Base = declarative_base()

In [8]:
#create class for measurement table

class Measurement(Base):
    __tablename__ = "measurement"
    
    id = Column(Integer, primary_key=True)
    station = Column(String)
    date = Column(Date)
    prcp = Column(Float)
    tobs = Column(Float)

In [9]:
#create class for station table

class Station(Base):
    __tablename__ = "station"
    
    id = Column(Integer, primary_key=True)
    station = Column(String)
    name = Column(String)
    latitude = Column(Float)
    longitude = Column(Float)
    elevation =  Column(Float)

In [10]:
 #create engine and session to link to the database

engine = create_engine("sqlite:///Resources/hawaii.sqlite")
conn = engine.connect()
session = Session(bind=engine) # If something breaks, check here <-



In [11]:
# get all temperatures during June at all stations in all years

june_df = session.query(Measurement.date, Measurement.tobs)\
    .filter(extract("month", Measurement.date) == "6").all()



In [12]:
# convert to dataframe
june_df = pd.DataFrame(june_df, columns = ["Date", "Temperature"])

june_df

Unnamed: 0,Date,Temperature
0,2010-06-01,78.0
1,2010-06-02,76.0
2,2010-06-03,78.0
3,2010-06-04,76.0
4,2010-06-05,77.0
...,...,...
1695,2017-06-26,79.0
1696,2017-06-27,74.0
1697,2017-06-28,74.0
1698,2017-06-29,76.0


In [13]:
# get all temperatures during December at all stations in all years

december_df = session.query(Measurement.date, Measurement.tobs)\
    .filter(extract("month", Measurement.date) == "12").all()

In [14]:
# convert to dataframe
december_df = pd.DataFrame(december_df, columns = ["Date", "Temperature"])

december_df

Unnamed: 0,Date,Temperature
0,2010-12-01,76.0
1,2010-12-03,74.0
2,2010-12-04,74.0
3,2010-12-06,64.0
4,2010-12-07,64.0
...,...,...
1512,2016-12-27,71.0
1513,2016-12-28,71.0
1514,2016-12-29,69.0
1515,2016-12-30,65.0


In [15]:
# get average June temperature
june_avg = june_df["Temperature"].mean()
june_avg

74.94411764705882

In [16]:
# get average December temperature
december_avg = december_df["Temperature"].mean()
december_avg

71.04152933421226

In [17]:
# Create collections of temperature data

collections_temp_data = [june_df, december_df]

In [18]:
# Run paired t-test

stats.ttest_ind(june_df['Temperature'], december_df['Temperature'])

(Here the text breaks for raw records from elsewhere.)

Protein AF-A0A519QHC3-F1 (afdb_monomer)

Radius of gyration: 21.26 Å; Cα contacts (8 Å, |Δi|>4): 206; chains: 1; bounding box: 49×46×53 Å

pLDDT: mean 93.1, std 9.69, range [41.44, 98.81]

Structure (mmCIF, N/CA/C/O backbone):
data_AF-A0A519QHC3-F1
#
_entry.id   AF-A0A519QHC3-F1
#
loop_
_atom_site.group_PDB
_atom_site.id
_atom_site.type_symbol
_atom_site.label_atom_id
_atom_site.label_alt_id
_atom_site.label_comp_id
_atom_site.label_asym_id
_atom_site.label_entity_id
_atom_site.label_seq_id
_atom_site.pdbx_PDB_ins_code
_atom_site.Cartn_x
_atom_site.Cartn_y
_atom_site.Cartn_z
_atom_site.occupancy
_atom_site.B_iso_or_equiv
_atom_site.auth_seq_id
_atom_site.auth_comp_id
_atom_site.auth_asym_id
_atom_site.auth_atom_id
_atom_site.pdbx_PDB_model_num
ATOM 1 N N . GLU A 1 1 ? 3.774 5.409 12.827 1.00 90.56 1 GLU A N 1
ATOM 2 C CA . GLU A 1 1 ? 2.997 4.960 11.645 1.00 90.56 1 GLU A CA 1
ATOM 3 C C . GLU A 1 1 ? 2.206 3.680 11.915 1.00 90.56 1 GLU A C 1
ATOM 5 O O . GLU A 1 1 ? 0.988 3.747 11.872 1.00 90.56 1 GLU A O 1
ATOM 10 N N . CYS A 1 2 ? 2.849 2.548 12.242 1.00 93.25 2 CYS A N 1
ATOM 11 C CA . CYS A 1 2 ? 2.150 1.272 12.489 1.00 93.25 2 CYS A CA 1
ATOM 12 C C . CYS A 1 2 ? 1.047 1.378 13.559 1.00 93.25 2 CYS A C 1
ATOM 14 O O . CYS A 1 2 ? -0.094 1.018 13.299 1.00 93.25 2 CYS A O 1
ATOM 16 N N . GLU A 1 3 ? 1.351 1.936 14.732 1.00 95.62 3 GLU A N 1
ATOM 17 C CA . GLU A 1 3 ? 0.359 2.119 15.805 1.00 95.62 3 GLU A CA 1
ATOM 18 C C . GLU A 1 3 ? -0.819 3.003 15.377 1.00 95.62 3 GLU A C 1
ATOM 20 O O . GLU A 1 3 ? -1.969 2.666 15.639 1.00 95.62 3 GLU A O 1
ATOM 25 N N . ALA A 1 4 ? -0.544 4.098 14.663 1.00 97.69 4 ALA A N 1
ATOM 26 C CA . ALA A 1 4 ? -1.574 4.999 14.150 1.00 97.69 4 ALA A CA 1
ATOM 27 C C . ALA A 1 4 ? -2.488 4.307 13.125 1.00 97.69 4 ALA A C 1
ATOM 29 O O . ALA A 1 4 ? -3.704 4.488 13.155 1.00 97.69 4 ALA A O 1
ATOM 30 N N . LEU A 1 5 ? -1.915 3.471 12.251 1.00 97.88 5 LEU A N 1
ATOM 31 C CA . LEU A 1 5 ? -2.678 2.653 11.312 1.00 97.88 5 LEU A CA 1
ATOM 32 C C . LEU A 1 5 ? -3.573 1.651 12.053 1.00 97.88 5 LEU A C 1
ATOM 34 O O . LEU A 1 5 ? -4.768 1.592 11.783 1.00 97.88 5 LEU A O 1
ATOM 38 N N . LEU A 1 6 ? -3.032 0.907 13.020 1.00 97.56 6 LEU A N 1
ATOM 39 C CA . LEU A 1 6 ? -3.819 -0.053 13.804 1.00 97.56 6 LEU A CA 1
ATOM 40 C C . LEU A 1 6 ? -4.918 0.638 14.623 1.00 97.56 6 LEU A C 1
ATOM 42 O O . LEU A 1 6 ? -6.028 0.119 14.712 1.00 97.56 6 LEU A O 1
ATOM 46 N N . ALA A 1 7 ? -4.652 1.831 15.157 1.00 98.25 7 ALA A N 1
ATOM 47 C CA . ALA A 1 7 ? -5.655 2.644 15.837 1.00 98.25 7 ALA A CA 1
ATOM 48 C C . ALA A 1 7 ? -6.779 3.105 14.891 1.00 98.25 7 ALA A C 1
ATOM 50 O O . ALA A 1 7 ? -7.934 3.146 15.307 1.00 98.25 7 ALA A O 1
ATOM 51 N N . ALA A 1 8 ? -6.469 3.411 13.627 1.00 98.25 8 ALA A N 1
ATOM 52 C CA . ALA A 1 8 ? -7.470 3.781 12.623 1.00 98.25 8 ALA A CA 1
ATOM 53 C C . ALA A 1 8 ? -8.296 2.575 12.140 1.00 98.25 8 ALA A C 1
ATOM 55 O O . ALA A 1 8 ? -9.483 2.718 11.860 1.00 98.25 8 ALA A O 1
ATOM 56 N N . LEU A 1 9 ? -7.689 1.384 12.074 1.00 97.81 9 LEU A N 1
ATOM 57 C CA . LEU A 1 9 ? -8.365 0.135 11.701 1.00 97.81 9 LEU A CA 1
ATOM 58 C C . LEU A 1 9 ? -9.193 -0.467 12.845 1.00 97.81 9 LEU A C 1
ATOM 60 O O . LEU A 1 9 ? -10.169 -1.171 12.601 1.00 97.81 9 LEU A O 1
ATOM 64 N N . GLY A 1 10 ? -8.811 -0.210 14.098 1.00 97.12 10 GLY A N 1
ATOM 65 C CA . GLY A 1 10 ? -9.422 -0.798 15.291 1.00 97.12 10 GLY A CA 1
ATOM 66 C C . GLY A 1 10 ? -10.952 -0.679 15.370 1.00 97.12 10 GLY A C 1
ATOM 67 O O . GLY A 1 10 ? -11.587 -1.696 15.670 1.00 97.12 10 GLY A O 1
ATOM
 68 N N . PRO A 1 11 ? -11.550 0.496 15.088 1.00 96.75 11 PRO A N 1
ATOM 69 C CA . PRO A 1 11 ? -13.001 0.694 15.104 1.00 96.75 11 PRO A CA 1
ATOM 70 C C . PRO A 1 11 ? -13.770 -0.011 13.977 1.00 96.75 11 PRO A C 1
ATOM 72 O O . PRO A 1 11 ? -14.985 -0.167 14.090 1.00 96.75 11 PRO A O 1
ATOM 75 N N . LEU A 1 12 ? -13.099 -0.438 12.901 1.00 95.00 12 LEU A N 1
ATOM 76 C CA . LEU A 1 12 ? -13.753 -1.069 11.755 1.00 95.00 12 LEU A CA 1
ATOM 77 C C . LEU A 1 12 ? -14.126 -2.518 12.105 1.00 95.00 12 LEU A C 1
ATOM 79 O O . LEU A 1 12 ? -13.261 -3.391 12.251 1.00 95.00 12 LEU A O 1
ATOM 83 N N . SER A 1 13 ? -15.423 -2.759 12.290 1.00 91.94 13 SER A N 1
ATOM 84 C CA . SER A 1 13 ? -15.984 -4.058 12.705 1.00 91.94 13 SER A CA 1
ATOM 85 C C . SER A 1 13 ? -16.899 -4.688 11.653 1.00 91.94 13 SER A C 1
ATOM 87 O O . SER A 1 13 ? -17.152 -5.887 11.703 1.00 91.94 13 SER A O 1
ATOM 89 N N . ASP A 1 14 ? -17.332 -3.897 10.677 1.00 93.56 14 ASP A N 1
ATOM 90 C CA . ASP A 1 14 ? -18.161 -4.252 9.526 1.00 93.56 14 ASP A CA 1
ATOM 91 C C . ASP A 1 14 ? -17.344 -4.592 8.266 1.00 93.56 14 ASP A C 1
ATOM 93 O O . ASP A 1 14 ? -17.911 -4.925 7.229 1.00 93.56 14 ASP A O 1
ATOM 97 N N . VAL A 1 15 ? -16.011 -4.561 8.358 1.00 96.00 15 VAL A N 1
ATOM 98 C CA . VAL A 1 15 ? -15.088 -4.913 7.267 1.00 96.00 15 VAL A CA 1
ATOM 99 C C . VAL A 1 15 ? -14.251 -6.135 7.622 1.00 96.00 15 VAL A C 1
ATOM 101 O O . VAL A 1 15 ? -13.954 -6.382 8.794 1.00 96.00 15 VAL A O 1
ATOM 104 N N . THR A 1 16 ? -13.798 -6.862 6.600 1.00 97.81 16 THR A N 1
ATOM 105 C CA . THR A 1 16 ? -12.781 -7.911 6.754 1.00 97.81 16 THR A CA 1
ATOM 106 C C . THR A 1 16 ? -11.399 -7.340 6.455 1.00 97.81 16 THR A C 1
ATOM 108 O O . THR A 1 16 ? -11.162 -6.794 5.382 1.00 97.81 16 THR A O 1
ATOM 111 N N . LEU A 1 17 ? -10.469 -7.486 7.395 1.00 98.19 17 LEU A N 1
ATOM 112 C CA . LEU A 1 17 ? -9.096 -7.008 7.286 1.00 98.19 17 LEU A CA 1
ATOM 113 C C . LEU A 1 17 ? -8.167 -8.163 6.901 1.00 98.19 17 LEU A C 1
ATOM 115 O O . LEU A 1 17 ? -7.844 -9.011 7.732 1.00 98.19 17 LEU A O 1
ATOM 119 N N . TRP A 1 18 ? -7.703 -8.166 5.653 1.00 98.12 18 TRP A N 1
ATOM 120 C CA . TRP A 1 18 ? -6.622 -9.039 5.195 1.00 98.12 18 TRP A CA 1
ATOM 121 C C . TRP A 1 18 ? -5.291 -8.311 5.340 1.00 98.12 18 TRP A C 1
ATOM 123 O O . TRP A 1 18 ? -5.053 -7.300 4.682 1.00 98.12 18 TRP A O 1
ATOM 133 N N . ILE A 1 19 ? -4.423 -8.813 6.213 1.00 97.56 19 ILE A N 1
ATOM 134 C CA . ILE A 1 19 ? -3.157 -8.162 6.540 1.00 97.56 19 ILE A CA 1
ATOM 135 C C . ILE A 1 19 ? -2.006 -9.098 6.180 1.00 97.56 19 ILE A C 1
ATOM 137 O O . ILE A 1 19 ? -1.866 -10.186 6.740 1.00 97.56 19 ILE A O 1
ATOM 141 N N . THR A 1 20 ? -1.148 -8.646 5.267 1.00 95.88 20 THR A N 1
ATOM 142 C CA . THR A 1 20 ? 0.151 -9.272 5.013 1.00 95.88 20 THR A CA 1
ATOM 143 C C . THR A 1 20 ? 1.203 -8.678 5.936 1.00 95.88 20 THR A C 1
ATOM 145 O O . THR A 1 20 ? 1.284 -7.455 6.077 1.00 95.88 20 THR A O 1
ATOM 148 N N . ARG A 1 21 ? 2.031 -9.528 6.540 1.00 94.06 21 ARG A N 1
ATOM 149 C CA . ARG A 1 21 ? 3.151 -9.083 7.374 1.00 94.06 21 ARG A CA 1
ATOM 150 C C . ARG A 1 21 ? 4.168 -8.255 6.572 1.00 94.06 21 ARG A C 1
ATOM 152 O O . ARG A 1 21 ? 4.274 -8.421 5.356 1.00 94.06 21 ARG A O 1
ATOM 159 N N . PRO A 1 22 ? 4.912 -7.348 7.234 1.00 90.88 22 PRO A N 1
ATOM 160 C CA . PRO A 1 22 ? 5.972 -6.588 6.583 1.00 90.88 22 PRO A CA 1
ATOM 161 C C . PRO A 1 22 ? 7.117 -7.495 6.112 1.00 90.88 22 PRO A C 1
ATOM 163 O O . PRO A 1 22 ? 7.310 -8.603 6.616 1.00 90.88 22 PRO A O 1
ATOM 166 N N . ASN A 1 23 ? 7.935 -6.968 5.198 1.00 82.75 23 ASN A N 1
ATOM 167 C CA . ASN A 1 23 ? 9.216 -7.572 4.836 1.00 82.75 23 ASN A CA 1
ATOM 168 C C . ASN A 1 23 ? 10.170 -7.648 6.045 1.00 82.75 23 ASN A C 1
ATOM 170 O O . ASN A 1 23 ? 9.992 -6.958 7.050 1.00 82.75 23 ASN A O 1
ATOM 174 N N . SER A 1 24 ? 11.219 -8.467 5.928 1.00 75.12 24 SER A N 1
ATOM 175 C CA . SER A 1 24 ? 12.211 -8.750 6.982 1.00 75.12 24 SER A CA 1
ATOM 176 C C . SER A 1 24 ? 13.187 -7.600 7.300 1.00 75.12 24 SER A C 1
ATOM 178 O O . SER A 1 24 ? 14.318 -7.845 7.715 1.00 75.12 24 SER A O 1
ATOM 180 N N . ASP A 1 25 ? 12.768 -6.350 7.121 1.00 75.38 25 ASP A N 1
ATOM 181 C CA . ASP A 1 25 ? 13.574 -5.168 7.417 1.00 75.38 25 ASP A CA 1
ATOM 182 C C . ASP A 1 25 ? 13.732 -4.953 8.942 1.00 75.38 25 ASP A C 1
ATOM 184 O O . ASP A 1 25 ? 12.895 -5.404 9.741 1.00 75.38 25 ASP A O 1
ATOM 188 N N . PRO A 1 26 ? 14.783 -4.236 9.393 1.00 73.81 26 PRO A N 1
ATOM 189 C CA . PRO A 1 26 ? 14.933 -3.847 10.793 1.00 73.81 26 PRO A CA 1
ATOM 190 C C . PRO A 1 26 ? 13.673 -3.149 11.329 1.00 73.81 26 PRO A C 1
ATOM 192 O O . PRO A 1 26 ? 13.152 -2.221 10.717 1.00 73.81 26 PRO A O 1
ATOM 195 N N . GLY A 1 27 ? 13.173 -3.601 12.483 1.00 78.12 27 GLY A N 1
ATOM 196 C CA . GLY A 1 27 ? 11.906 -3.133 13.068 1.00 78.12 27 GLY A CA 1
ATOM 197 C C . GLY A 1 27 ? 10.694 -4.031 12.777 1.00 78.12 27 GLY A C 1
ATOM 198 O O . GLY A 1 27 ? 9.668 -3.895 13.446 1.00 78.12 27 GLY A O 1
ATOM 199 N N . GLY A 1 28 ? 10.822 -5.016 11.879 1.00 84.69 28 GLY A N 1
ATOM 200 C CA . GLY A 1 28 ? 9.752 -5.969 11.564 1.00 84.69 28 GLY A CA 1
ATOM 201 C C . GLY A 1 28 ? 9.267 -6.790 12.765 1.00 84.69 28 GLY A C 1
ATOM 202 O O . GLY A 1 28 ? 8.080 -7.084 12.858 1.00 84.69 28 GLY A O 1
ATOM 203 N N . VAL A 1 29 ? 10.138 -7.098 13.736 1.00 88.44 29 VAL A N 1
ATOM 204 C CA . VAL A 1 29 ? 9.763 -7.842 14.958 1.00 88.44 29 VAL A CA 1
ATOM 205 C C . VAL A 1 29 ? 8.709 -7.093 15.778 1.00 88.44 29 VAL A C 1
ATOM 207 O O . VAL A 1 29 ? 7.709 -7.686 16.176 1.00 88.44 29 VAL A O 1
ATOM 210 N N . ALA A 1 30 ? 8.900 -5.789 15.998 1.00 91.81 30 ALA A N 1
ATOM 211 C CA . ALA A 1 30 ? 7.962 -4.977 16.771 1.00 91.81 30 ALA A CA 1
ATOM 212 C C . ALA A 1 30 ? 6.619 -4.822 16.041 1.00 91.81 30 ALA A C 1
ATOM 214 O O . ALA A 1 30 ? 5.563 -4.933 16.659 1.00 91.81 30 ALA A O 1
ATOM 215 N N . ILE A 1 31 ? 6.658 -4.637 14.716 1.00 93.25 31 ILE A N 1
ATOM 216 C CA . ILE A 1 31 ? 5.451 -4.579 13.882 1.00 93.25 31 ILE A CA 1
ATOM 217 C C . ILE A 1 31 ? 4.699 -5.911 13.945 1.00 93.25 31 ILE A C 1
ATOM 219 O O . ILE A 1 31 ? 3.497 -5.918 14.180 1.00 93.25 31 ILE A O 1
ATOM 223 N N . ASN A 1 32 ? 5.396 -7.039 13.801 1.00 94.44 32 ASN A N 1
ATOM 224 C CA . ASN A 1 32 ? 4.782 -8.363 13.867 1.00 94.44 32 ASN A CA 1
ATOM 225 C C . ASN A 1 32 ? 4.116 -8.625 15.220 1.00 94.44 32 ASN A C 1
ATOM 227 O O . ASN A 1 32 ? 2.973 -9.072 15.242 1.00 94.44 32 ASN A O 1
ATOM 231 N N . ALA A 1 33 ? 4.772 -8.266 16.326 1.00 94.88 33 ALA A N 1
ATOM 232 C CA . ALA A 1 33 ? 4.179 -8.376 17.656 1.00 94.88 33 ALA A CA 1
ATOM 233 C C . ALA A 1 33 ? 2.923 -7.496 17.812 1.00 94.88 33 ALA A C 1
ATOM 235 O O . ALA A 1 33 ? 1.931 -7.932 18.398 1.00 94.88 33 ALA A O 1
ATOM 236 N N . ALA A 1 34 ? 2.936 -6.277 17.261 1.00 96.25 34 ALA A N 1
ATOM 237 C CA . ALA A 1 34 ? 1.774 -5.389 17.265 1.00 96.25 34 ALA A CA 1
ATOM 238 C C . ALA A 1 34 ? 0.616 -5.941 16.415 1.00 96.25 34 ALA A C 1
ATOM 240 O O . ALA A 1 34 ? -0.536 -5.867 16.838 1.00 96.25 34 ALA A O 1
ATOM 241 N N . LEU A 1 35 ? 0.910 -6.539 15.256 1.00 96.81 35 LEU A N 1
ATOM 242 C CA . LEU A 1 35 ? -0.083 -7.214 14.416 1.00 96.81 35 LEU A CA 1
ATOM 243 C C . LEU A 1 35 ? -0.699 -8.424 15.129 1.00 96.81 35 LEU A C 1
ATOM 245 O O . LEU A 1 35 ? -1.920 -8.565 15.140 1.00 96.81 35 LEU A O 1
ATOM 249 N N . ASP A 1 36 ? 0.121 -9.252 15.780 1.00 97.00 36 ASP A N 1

Ttest_indResult(statistic=31.60372399000329, pvalue=3.9025129038616655e-191)

### Analysis

In [None]:
#Paired t-test was used to calculate the two different independent samples: 
#temperature for June vs temperature for December across all available years in the dataset.
#Results: t = 31.60, p = 3.90
#Concluion: There is not sufficient evidence to conclude that there is a significant difference in means between 
#June and December temperatures across all years available.